The project I lead, managed by the College of Europe Development Office, is actively involved in this area. El-Hiwar is an initiative from the EU that started in 2013 with the aim of revamping the Euro-Arab dialogue that had been dormant for a while. The first step in order to build a deeper and wider cooperation between Europe and the Arab World and, more specifically, between the EU institutions and the League of Arab States, was to better understand their respective priorities and to apprehend the way in which intra-regional dynamics operate. Equally important, the project has built a network of intra-personal relations that is not only restricted to officials but extends to experts and civil society leaders.

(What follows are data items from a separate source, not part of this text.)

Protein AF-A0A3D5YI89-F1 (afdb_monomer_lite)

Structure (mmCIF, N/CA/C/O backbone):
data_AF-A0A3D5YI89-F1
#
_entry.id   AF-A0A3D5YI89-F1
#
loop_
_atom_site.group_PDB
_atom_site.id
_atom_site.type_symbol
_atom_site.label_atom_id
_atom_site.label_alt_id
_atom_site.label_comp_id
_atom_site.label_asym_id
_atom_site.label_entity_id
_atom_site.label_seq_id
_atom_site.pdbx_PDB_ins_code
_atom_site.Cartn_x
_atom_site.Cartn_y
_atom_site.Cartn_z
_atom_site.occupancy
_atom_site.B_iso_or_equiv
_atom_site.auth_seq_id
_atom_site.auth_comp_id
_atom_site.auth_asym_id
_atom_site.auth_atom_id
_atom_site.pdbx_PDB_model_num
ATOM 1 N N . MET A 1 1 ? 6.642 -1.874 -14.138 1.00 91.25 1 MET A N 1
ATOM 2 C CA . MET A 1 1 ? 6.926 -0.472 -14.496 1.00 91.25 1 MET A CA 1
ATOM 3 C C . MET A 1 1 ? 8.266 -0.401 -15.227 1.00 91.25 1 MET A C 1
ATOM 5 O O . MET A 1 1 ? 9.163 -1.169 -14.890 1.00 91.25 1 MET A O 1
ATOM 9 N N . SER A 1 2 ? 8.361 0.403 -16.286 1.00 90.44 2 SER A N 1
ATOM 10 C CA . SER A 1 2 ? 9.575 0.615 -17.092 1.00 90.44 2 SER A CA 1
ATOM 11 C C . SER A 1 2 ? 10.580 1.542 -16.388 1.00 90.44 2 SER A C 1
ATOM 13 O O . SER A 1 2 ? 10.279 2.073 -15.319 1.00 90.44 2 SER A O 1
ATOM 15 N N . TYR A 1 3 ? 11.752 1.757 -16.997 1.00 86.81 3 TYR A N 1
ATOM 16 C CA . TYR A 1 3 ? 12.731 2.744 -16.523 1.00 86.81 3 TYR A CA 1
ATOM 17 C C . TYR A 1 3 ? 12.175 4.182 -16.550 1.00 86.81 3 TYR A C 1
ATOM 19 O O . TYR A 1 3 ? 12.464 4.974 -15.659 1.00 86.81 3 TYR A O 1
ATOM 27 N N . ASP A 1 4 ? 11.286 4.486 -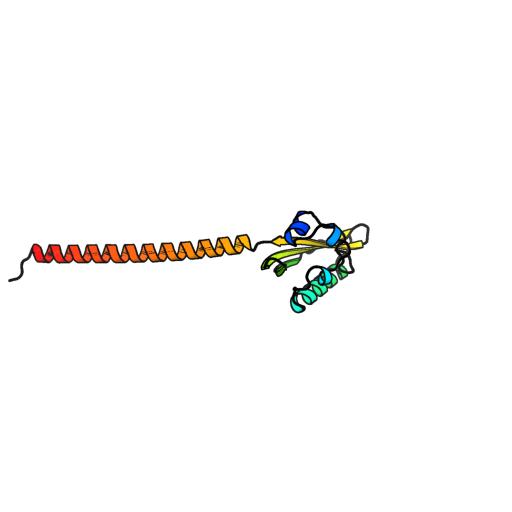17.501 1.00 88.56 4 ASP A N 1
ATOM 28 C CA . ASP A 1 4 ? 10.614 5.789 -17.631 1.00 88.56 4 ASP A CA 1
ATOM 29 C C . ASP A 1 4 ? 9.403 5.942 -16.686 1.00 88.56 4 ASP A C 1
ATOM 31 O O . ASP A 1 4 ? 8.573 6.829 -16.858 1.00 88.56 4 ASP A O 1
ATOM 35 N N . ASN A 1 5 ? 9.275 5.065 -15.682 1.00 90.38 5 ASN A N 1
ATOM 36 C CA . ASN A 1 5 ? 8.160 5.014 -14.731 1.00 90.38 5 ASN A CA 1
ATOM 37 C C . ASN A 1 5 ? 6.772 4.817 -15.372 1.00 90.38 5 ASN A C 1
ATOM 39 O O . ASN A 1 5 ? 5.757 5.198 -14.791 1.00 90.38 5 ASN A O 1
ATOM 43 N N . THR A 1 6 ? 6.706 4.166 -16.539 1.00 95.19 6 THR A N 1
ATOM 44 C CA . THR A 1 6 ? 5.429 3.808 -17.176 1.00 95.19 6 THR A CA 1
ATOM 45 C C . THR A 1 6 ? 4.980 2.386 -16.835 1.00 95.19 6 THR A C 1
ATOM 47 O O . THR A 1 6 ? 5.783 1.444 -16.729 1.00 95.19 6 THR A O 1
ATOM 50 N N . TYR A 1 7 ? 3.677 2.190 -16.655 1.00 96.56 7 TYR A N 1
ATOM 51 C CA . TYR A 1 7 ? 3.089 0.874 -16.417 1.00 96.56 7 TYR A CA 1
ATOM 52 C C . TYR A 1 7 ? 3.074 0.058 -17.709 1.00 96.56 7 TYR A C 1
ATOM 54 O O . TYR A 1 7 ? 2.392 0.379 -18.668 1.00 96.56 7 TYR A O 1
ATOM 62 N N . THR A 1 8 ? 3.828 -1.037 -17.728 1.00 95.44 8 THR A N 1
ATOM 63 C CA . THR A 1 8 ? 3.962 -1.908 -18.913 1.00 95.44 8 THR A CA 1
ATOM 64 C C . THR A 1 8 ? 3.185 -3.212 -18.789 1.00 95.44 8 THR A C 1
ATOM 66 O O . THR A 1 8 ? 2.913 -3.876 -19.784 1.00 95.44 8 THR A O 1
ATOM 69 N N . ARG A 1 9 ? 2.847 -3.600 -17.557 1.00 95.00 9 ARG A N 1
ATOM 70 C CA . ARG A 1 9 ? 2.046 -4.773 -17.209 1.00 95.00 9 ARG A CA 1
ATOM 71 C C . ARG A 1 9 ? 1.284 -4.459 -15.932 1.00 95.00 9 ARG A C 1
ATOM 73 O O . ARG A 1 9 ? 1.818 -3.788 -15.048 1.00 95.00 9 ARG A O 1
ATOM 80 N N . VAL A 1 10 ? 0.073 -4.981 -15.836 1.00 97.06 10 VAL A N 1
ATOM 81 C CA . VAL A 1 10 ? -0.809 -4.818 -14.684 1.00 97.06 10 VAL A CA 1
ATOM 82 C C . VAL A 1 10 ? -1.677 -6.065 -14.549 1.00 97.06 10 VAL A C 1
ATOM 84 O O . VAL A 1 10 ? -1.969 -6.723 -15.548 1.00 97.06 10 VAL A O 1
ATOM 87 N N . ASN A 1 11 ? -2.035 -6.438 -13.322 1.00 96.31 11 ASN A N 1
ATOM 88 C CA . ASN A 1 11 ? -3.022 -7.486 -13.089 1.00 96.31 11 ASN A CA 1
ATOM 89 C C . ASN A 1 11 ? -4.406 -6.872 -12.831 1.00 96.31 11 ASN A C 1
ATOM 91 O O . ASN A 1 11 ? -4.536 -5.750 -12.347 1.00 96.31 11 ASN A O 1
ATOM 95 N N . GLU A 1 12 ? -5.453 -7.657 -13.074 1.00 96.38 12 GLU A N 1
ATOM 96 C CA . GLU A 1 12 ? -6.840 -7.216 -12.868 1.00 96.38 12 GLU A CA 1
ATOM 97 C C . GLU A 1 12 ? -7.140 -6.806 -11.419 1.00 96.38 12 GLU A C 1
ATOM 99 O O . GL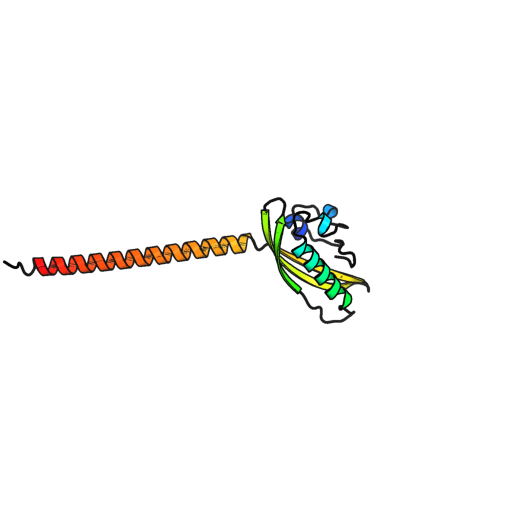U A 1 12 ? -8.027 -5.996 -11.166 1.00 96.38 12 GLU A O 1
ATOM 104 N N . SER A 1 13 ? -6.409 -7.356 -10.443 1.00 95.75 13 SER A N 1
ATOM 105 C CA . SER A 1 13 ? -6.600 -6.989 -9.037 1.00 95.75 13 SER A CA 1
ATOM 106 C C . SER A 1 13 ? -6.183 -5.548 -8.759 1.00 95.75 13 SER A C 1
ATOM 108 O O . SER A 1 13 ? -6.942 -4.824 -8.126 1.00 95.75 13 SER A O 1
ATOM 110 N N . PHE A 1 14 ? -5.011 -5.125 -9.242 1.00 96.44 14 PHE A N 1
ATOM 111 C CA . PHE A 1 14 ? -4.552 -3.745 -9.097 1.00 96.44 14 PHE A CA 1
ATOM 112 C C . PHE A 1 14 ? -5.442 -2.781 -9.877 1.00 96.44 14 PHE A C 1
ATOM 114 O O . PHE A 1 14 ? -5.803 -1.732 -9.356 1.00 96.44 14 PHE A O 1
ATOM 121 N N . ALA A 1 15 ? -5.848 -3.162 -11.092 1.00 96.38 15 ALA A N 1
ATOM 122 C CA . ALA A 1 15 ? -6.731 -2.340 -11.908 1.00 96.38 15 ALA A CA 1
ATOM 123 C C . ALA A 1 15 ? -8.058 -2.050 -11.188 1.00 96.38 15 ALA A C 1
ATOM 125 O O . ALA A 1 15 ? -8.439 -0.891 -11.022 1.00 96.38 15 ALA A O 1
ATOM 126 N N . ARG A 1 16 ? -8.695 -3.096 -10.639 1.00 95.31 16 ARG A N 1
ATOM 127 C CA . ARG A 1 16 ? -9.896 -2.950 -9.805 1.00 95.31 16 ARG A CA 1
ATOM 128 C C . ARG A 1 16 ? -9.656 -2.128 -8.544 1.00 95.31 16 ARG A C 1
ATOM 130 O O . ARG A 1 16 ? -10.518 -1.327 -8.212 1.00 95.31 16 ARG A O 1
ATOM 137 N N . MET A 1 17 ? -8.525 -2.325 -7.863 1.00 94.94 17 MET A N 1
ATOM 138 C CA . MET A 1 17 ? -8.186 -1.598 -6.634 1.00 94.94 17 MET A CA 1
ATOM 139 C C . MET A 1 17 ? -8.172 -0.084 -6.860 1.00 94.94 17 MET A C 1
ATOM 141 O O . MET A 1 17 ? -8.692 0.644 -6.034 1.00 94.94 17 MET A O 1
ATOM 145 N N . ILE A 1 18 ? -7.632 0.386 -7.989 1.00 95.19 18 ILE A N 1
ATOM 146 C CA . ILE A 1 18 ? -7.576 1.824 -8.305 1.00 95.19 18 ILE A CA 1
ATOM 147 C C . ILE A 1 18 ? -8.767 2.313 -9.148 1.00 95.19 18 ILE A C 1
ATOM 149 O O . ILE A 1 18 ? -8.733 3.425 -9.673 1.00 95.19 18 ILE A O 1
ATOM 153 N N . GLY A 1 19 ? -9.792 1.473 -9.341 1.00 94.94 19 GLY A N 1
ATOM 154 C CA . GLY A 1 19 ? -11.016 1.827 -10.067 1.00 94.94 19 GLY A CA 1
ATOM 155 C C . GLY A 1 19 ? -10.862 2.009 -11.583 1.00 94.94 19 GLY A C 1
ATOM 156 O O . GLY A 1 19 ? -11.665 2.713 -12.192 1.00 94.94 19 GLY A O 1
ATOM 157 N N . LYS A 1 20 ? -9.852 1.400 -12.220 1.00 95.81 20 LYS A N 1
ATOM 158 C CA . LYS A 1 20 ? -9.569 1.554 -13.663 1.00 95.81 20 LYS A CA 1
ATOM 159 C C . LYS A 1 20 ? -9.552 0.213 -14.396 1.00 95.81 20 LYS A C 1
ATOM 161 O O . LYS A 1 20 ? -9.392 -0.845 -13.792 1.00 95.81 20 LYS A O 1
ATOM 166 N N . ARG A 1 21 ? -9.704 0.236 -15.722 1.00 96.94 21 ARG A N 1
ATOM 167 C CA . ARG A 1 21 ? -9.434 -0.931 -16.579 1.00 96.94 21 ARG A CA 1
ATOM 168 C C . ARG A 1 21 ? -7.938 -1.042 -16.855 1.00 96.94 21 ARG A C 1
ATOM 170 O O . ARG A 1 21 ? -7.242 -0.030 -16.906 1.00 96.94 21 ARG A O 1
ATOM 177 N N . SER A 1 22 ? -7.447 -2.256 -17.092 1.00 96.31 22 SER A N 1
ATOM 178 C CA . SER A 1 22 ? -6.034 -2.502 -17.405 1.00 96.31 22 SER A CA 1
ATOM 179 C C . SER A 1 22 ? -5.523 -1.618 -18.556 1.00 96.31 22 SER A C 1
ATOM 181 O O . SER A 1 22 ? -4.439 -1.051 -18.453 1.00 96.31 22 SER A O 1
ATOM 183 N N . GLU A 1 23 ? -6.318 -1.392 -19.606 1.00 96.12 23 GLU A N 1
ATOM 184 C CA . GLU A 1 23 ? -5.944 -0.551 -20.757 1.00 96.12 23 GLU A CA 1
ATOM 185 C C . GLU A 1 23 ? -5.842 0.945 -20.429 1.00 96.12 23 GLU A C 1
ATOM 187 O O . GLU A 1 23 ? -5.177 1.683 -21.146 1.00 96.12 23 GLU A O 1
ATOM 192 N N . GLU A 1 24 ? -6.496 1.404 -19.360 1.00 96.88 24 GLU A N 1
ATOM 193 C CA . GLU A 1 24 ? -6.407 2.793 -18.889 1.00 96.88 24 GLU A CA 1
ATOM 194 C C . GLU A 1 24 ? -5.148 3.035 -18.047 1.00 96.88 24 GLU A C 1
ATOM 196 O O . GLU A 1 24 ? -4.813 4.183 -17.768 1.00 96.88 24 GLU A O 1
ATOM 201 N N . ILE A 1 25 ? -4.469 1.959 -17.637 1.00 97.56 25 ILE A N 1
ATOM 202 C CA . ILE A 1 25 ? -3.268 1.977 -16.793 1.00 97.56 25 ILE A CA 1
ATOM 203 C C . ILE A 1 25 ? -2.010 1.830 -17.640 1.00 97.56 25 ILE A C 1
ATOM 205 O O . ILE A 1 25 ? -0.990 2.446 -17.342 1.00 97.56 25 ILE A O 1
ATOM 209 N N . LEU A 1 26 ? -2.065 1.001 -18.682 1.00 97.44 26 LEU A N 1
ATOM 210 C CA . LEU A 1 26 ? -0.916 0.763 -19.548 1.00 97.44 26 LEU A CA 1
ATOM 211 C C . LEU A 1 26 ? -0.407 2.067 -20.175 1.00 97.44 26 LEU A C 1
ATOM 213 O O . LEU A 1 26 ? -1.175 2.949 -20.550 1.00 97.44 26 LEU A O 1
ATOM 217 N N . ASP A 1 27 ? 0.917 2.170 -20.253 1.00 96.94 27 ASP A N 1
ATOM 218 C CA . ASP A 1 27 ? 1.678 3.313 -20.763 1.00 96.94 27 ASP A CA 1
ATOM 219 C C . ASP A 1 27 ? 1.488 4.629 -19.993 1.00 96.94 27 ASP A C 1
ATOM 221 O O . ASP A 1 27 ? 2.034 5.657 -20.392 1.00 96.94 27 ASP A O 1
ATOM 225 N N . LYS A 1 28 ? 0.784 4.603 -18.857 1.00 97.62 28 LYS A N 1
ATOM 226 C CA . LYS A 1 28 ? 0.654 5.746 -17.950 1.00 97.62 28 LYS A CA 1
ATOM 227 C C . LYS A 1 28 ? 1.752 5.779 -16.909 1.00 97.62 28 LYS A C 1
ATOM 229 O O . LYS A 1 28 ? 2.378 4.761 -16.622 1.00 97.62 28 LYS A O 1
ATOM 234 N N . THR A 1 29 ? 1.973 6.954 -16.343 1.00 95.62 29 THR A N 1
ATOM 235 C CA . THR A 1 29 ? 2.845 7.187 -15.186 1.00 95.62 29 THR A CA 1
ATOM 236 C C . THR A 1 29 ? 2.043 7.272 -13.884 1.00 95.62 29 THR A C 1
ATOM 238 O O . THR A 1 29 ? 0.823 7.447 -13.901 1.00 95.62 29 THR A O 1
ATOM 241 N N . ASP A 1 30 ? 2.726 7.219 -12.736 1.00 93.88 30 ASP A N 1
ATOM 242 C CA . ASP A 1 30 ? 2.101 7.508 -11.432 1.00 93.88 30 ASP A CA 1
ATOM 243 C C . ASP A 1 30 ? 1.498 8.929 -11.365 1.00 93.88 30 ASP A C 1
ATOM 245 O O . ASP A 1 30 ? 0.561 9.174 -10.608 1.00 93.88 30 ASP A O 1
ATOM 249 N N . GLU A 1 31 ? 2.022 9.883 -12.143 1.00 93.75 31 GLU A N 1
ATOM 250 C CA . GLU A 1 31 ? 1.488 11.251 -12.258 1.00 93.75 31 GLU A CA 1
ATOM 251 C C . GLU A 1 31 ? 0.128 11.293 -12.932 1.00 93.75 31 GLU A C 1
ATOM 253 O O . GLU A 1 31 ? -0.801 11.909 -12.414 1.00 93.75 31 GLU A O 1
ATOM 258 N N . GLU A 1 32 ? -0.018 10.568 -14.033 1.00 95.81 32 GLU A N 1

From different sectors and responsibilities, all of them are attached to the need to increase Euro-Arab cooperation. In the last seven years, El-Hiwar has discussed Euro-Arab relations at large but has also focused on specific challenges such as migrations, violence against women and youth employability as well as practical examples of cooperation in fields such as electoral observation, foresight or mediation. In the months and years to come, COVID-19 will figure prominently in the agenda of this project and the goal will be not only to share experiences about how both regions have been dealing with this emergency but also about the need to articulate global and multilateral solutions to this and other global challenges.

The El-Hiwar project is just one among the many examples that show that in the looming global confrontation between multilateral responses and unilateral instincts, the EU is not a neutral bystander.